**WORK REQUIRED:** Exactly the lines from the one containing "ATOM 223 C CA" through the end of the data below are to be reproduced, and nothing besides them.

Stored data
------------------------------------------------------------------------

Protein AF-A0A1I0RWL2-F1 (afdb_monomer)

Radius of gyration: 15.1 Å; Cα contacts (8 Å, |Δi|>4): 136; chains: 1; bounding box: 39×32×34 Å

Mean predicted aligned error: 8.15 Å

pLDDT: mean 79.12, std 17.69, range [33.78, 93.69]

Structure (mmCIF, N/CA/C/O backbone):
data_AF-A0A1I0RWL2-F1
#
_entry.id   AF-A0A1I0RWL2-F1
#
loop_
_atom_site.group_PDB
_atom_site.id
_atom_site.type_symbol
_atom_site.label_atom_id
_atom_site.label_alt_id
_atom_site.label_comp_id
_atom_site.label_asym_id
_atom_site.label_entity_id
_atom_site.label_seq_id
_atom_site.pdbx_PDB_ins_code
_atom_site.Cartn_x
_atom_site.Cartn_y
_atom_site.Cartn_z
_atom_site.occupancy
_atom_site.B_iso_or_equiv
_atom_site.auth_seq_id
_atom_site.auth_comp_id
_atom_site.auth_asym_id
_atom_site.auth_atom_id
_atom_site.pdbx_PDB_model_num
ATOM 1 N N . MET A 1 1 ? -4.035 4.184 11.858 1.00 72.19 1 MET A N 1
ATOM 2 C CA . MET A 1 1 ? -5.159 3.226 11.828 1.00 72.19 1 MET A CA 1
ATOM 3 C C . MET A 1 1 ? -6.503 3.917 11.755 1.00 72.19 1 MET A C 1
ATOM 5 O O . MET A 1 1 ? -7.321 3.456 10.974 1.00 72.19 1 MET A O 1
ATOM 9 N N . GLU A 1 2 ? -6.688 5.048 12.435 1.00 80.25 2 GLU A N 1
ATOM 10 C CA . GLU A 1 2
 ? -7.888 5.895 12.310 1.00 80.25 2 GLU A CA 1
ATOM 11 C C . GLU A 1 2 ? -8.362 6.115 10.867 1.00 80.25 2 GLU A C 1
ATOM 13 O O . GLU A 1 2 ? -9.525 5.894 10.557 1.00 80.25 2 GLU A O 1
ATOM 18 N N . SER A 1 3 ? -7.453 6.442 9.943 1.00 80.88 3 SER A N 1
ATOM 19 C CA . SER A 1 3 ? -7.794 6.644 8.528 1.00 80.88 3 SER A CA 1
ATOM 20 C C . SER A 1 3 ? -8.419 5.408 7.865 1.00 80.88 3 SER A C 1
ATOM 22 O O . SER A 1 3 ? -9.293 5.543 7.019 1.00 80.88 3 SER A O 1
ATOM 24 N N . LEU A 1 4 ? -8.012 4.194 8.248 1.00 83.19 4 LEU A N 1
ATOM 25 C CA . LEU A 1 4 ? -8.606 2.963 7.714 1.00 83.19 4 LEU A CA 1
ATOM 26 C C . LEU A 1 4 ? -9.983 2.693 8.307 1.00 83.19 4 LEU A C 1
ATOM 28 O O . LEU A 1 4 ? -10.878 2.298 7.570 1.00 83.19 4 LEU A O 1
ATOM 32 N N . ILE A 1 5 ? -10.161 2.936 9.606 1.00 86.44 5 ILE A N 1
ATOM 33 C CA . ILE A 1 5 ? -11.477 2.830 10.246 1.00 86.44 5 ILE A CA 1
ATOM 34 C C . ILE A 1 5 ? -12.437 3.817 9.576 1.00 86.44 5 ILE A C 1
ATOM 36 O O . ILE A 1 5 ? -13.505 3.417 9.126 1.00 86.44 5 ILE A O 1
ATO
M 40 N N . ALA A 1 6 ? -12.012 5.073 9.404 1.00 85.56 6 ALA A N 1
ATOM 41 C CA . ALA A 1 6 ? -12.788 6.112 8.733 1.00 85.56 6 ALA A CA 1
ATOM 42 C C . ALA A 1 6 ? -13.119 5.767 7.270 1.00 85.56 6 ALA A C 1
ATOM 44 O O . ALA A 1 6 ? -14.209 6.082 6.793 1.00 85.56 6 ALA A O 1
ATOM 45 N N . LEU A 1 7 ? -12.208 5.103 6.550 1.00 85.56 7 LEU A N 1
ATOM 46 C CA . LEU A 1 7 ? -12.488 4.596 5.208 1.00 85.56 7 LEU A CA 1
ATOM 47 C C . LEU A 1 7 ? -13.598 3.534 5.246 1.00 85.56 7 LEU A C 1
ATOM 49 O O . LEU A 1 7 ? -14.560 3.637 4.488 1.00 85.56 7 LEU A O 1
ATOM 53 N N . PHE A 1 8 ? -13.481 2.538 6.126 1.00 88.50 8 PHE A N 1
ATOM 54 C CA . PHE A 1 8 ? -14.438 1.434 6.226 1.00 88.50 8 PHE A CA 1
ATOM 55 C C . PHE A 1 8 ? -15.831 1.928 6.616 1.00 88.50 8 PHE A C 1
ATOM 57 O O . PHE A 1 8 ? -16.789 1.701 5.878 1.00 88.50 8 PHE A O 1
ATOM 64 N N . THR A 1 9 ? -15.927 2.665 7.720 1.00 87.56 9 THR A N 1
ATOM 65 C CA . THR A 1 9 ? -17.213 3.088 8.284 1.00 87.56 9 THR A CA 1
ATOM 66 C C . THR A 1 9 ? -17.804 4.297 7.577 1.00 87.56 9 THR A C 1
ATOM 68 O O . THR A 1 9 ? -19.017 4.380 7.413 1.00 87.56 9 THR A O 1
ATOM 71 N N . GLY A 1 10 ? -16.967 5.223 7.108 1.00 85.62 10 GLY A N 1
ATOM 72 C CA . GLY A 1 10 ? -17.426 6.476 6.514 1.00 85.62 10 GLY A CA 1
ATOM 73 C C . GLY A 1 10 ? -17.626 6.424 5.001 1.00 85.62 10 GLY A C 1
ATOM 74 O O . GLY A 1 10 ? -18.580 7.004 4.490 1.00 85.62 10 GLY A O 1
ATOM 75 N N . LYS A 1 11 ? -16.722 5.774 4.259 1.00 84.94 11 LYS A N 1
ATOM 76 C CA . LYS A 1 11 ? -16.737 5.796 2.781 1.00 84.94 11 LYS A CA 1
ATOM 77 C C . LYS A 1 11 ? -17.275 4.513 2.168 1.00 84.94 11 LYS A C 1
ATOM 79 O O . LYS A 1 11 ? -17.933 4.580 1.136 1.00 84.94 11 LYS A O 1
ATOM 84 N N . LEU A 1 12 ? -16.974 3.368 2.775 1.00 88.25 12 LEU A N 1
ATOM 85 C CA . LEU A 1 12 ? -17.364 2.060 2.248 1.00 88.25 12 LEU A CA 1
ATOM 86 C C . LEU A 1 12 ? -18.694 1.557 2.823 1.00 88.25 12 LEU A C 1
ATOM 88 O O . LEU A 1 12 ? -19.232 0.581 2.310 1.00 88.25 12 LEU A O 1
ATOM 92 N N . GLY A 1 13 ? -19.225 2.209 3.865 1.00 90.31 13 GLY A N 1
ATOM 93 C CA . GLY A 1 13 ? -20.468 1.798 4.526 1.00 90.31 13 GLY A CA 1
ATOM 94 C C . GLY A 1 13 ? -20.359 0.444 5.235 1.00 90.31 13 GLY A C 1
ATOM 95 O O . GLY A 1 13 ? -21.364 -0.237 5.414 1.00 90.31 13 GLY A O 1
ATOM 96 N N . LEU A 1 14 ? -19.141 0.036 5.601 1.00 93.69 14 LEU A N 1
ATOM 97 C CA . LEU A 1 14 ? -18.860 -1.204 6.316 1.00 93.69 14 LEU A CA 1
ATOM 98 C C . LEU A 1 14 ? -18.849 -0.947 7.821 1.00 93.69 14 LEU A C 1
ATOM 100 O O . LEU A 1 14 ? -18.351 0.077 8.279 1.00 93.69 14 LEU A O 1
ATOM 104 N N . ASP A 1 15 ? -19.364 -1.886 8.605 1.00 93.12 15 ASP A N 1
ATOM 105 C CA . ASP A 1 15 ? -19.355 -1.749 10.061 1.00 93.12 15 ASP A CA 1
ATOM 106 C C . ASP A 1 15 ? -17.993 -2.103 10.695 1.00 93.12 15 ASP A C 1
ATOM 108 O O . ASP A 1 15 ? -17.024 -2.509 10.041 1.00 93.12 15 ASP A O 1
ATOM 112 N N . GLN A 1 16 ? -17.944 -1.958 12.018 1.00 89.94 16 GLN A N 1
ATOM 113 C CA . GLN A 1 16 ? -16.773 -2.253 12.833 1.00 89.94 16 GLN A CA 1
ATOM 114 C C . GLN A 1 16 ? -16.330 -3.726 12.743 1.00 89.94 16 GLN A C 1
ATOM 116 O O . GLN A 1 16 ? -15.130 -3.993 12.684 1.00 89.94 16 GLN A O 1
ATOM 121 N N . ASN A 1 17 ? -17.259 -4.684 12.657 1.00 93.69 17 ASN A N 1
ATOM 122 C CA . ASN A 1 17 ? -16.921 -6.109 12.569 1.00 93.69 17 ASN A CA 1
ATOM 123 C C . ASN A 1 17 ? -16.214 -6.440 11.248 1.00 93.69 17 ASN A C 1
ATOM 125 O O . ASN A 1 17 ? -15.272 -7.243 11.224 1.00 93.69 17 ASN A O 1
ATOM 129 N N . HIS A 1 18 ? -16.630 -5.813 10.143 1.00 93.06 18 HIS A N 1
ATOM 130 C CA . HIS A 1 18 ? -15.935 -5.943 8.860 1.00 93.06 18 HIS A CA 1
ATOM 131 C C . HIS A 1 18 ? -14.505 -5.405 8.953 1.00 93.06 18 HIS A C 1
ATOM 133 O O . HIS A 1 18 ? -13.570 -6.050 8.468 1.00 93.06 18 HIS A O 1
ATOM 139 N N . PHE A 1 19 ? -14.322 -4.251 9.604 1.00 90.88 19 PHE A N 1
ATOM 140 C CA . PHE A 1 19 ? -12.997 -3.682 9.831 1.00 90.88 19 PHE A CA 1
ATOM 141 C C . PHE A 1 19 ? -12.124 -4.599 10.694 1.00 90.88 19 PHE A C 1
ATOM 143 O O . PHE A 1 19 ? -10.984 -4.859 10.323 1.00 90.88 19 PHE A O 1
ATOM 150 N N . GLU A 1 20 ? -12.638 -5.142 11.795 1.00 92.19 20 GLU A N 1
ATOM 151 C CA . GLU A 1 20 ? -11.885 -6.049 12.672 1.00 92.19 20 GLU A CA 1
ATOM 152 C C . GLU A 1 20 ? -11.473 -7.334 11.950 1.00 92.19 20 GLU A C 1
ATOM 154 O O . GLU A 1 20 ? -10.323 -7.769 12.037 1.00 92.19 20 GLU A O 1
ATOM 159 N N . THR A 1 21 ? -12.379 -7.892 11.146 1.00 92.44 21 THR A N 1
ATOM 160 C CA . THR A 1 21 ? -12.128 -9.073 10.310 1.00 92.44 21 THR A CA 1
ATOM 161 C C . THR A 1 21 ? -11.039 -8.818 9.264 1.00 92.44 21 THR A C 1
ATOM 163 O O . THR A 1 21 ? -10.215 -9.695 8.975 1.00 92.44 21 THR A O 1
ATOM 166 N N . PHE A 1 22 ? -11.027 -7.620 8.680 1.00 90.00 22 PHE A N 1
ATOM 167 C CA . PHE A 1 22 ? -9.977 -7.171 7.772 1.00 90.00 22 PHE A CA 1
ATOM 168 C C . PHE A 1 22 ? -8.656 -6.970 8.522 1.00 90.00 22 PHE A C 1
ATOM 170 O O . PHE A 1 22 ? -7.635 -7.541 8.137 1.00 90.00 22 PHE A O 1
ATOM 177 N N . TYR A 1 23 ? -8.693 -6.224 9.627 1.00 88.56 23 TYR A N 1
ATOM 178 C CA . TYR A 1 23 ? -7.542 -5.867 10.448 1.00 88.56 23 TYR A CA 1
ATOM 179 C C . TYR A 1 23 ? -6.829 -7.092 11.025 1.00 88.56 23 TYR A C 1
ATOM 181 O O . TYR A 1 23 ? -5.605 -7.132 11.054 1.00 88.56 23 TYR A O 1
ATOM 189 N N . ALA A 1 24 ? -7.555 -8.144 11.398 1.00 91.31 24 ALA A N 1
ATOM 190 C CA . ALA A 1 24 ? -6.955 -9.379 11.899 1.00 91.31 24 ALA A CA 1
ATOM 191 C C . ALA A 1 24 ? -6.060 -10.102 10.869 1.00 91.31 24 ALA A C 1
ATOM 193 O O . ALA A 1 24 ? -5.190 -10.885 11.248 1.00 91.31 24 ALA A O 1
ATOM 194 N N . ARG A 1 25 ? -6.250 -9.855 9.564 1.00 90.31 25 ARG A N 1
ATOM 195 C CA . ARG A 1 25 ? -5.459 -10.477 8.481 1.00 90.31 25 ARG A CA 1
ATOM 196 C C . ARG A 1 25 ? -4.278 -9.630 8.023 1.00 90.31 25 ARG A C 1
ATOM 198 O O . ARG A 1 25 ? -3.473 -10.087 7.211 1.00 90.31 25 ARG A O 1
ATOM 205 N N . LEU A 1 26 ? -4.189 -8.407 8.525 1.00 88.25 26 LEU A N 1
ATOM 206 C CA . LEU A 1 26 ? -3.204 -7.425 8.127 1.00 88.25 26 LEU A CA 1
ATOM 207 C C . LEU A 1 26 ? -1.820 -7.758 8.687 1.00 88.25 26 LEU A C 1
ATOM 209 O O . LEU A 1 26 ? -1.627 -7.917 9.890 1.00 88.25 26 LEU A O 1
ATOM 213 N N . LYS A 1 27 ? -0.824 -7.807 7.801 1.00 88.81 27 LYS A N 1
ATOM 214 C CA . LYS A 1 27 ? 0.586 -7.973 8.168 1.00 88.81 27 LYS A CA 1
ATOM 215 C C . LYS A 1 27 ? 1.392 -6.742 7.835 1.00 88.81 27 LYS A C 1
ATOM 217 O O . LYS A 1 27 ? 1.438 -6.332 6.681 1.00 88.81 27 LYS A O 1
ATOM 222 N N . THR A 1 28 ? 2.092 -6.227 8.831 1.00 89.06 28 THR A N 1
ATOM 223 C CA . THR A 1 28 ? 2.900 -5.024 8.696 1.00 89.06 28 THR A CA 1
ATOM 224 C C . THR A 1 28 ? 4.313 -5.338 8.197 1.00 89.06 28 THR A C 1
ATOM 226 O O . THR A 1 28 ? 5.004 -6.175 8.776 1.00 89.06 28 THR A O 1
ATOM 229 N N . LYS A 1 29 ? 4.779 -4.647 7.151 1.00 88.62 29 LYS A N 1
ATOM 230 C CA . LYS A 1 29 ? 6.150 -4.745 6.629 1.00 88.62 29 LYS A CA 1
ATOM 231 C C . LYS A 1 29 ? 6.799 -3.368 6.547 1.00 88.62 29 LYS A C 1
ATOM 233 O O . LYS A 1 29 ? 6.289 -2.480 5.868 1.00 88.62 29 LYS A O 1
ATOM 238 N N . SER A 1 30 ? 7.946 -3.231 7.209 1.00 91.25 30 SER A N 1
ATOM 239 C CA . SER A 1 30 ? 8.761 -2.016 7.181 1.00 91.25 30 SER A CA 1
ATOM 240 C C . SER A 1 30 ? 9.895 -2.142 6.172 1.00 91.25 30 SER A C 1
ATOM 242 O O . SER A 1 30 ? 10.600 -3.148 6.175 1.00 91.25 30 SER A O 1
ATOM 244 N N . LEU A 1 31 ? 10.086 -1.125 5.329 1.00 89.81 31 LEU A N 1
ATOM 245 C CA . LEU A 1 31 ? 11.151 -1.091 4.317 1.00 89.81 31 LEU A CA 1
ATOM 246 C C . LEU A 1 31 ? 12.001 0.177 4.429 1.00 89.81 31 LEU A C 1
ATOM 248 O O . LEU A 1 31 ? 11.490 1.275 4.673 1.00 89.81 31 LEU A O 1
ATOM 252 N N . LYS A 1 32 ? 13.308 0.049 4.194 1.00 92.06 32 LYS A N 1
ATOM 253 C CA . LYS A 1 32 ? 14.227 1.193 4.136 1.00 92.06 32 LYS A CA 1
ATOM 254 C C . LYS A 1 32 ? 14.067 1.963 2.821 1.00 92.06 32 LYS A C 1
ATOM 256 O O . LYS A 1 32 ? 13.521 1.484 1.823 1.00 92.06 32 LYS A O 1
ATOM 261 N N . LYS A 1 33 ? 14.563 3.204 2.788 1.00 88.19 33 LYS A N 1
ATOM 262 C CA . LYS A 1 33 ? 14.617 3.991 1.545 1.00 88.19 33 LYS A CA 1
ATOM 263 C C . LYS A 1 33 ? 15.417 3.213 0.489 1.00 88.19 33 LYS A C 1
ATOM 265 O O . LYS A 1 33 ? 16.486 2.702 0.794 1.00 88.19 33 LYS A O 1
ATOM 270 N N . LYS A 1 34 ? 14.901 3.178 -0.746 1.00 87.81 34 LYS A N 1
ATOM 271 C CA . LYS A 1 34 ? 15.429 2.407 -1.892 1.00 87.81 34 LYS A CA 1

------------------------------------------------------------------------

**PROBLEM SOLUTION:**
ATOM 223 C CA . THR A 1 28 ? 2.900 -5.024 8.696 1.00 89.06 28 THR A CA 1
ATOM 224 C C . THR A 1 28 ? 4.313 -5.338 8.197 1.00 89.06 28 THR A C 1
ATOM 226 O O . THR A 1 28 ? 5.004 -6.175 8.776 1.00 89.06 28 THR A O 1
ATOM 229 N N . LYS A 1 29 ? 4.779 -4.647 7.151 1.00 88.62 29 LYS A N 1
ATOM 230 C CA . LYS A 1 29 ? 6.150 -4.745 6.629 1.00 88.62 29 LYS A CA 1
ATOM 231 C C . LYS A 1 29 ? 6.799 -3.368 6.547 1.00 88.62 29 LYS A C 1
ATOM 233 O O . LYS A 1 29 ? 6.289 -2.480 5.868 1.00 88.62 29 LYS A O 1
ATOM 238 N N . SER A 1 30 ? 7.946 -3.231 7.209 1.00 91.25 30 SER A N 1
ATOM 239 C CA . SER A 1 30 ? 8.761 -2.016 7.181 1.00 91.25 30 SER A CA 1
ATOM 240 C C . SER A 1 30 ? 9.895 -2.142 6.172 1.00 91.25 30 SER A C 1
ATOM 242 O O . SER A 1 30 ? 10.600 -3.148 6.175 1.00 91.25 30 SER A O 1
ATOM 244 N N . LEU A 1 31 ? 10.086 -1.125 5.329 1.00 89.81 31 LEU A N 1
ATOM 245 C CA . LEU A 1 31 ? 11.151 -1.091 4.317 1.00 89.81 31 LEU A CA 1
ATOM 246 C C . LEU A 1 31 ? 12.001 0.177 4.429 1.00 89.81 31 LEU A C 1
ATOM 248 O O . LEU A 1 31 ? 11.490 1.275 4.673 1.00 89.81 31 LEU A O 1
ATOM 252 N N . LYS A 1 32 ? 13.308 0.049 4.194 1.00 92.06 32 LYS A N 1
ATOM 253 C CA . LYS A 1 32 ? 14.227 1.193 4.136 1.00 92.06 32 LYS A CA 1
ATOM 254 C C . LYS A 1 32 ? 14.067 1.963 2.821 1.00 92.06 32 LYS A C 1
ATOM 256 O O . LYS A 1 32 ? 13.521 1.484 1.823 1.00 92.06 32 LYS A O 1
ATOM 261 N N . LYS A 1 33 ? 14.563 3.204 2.788 1.00 88.19 33 LYS A N 1
ATOM 262 C CA . LYS A 1 33 ? 14.617 3.991 1.545 1.00 88.19 33 LYS A CA 1
ATOM 263 C C . LYS A 1 33 ? 15.417 3.213 0.489 1.00 88.19 33 LYS A C 1
ATOM 265 O O . LYS A 1 33 ? 16.486 2.702 0.794 1.00 88.19 33 LYS A O 1
ATOM 270 N N . LYS A 1 34 ? 14.901 3.178 -0.746 1.00 87.81 34 LYS A N 1
ATOM 271 C CA . LYS A 1 34 ? 15.429 2.407 -1.892 1.00 87.81 34 LYS A CA 1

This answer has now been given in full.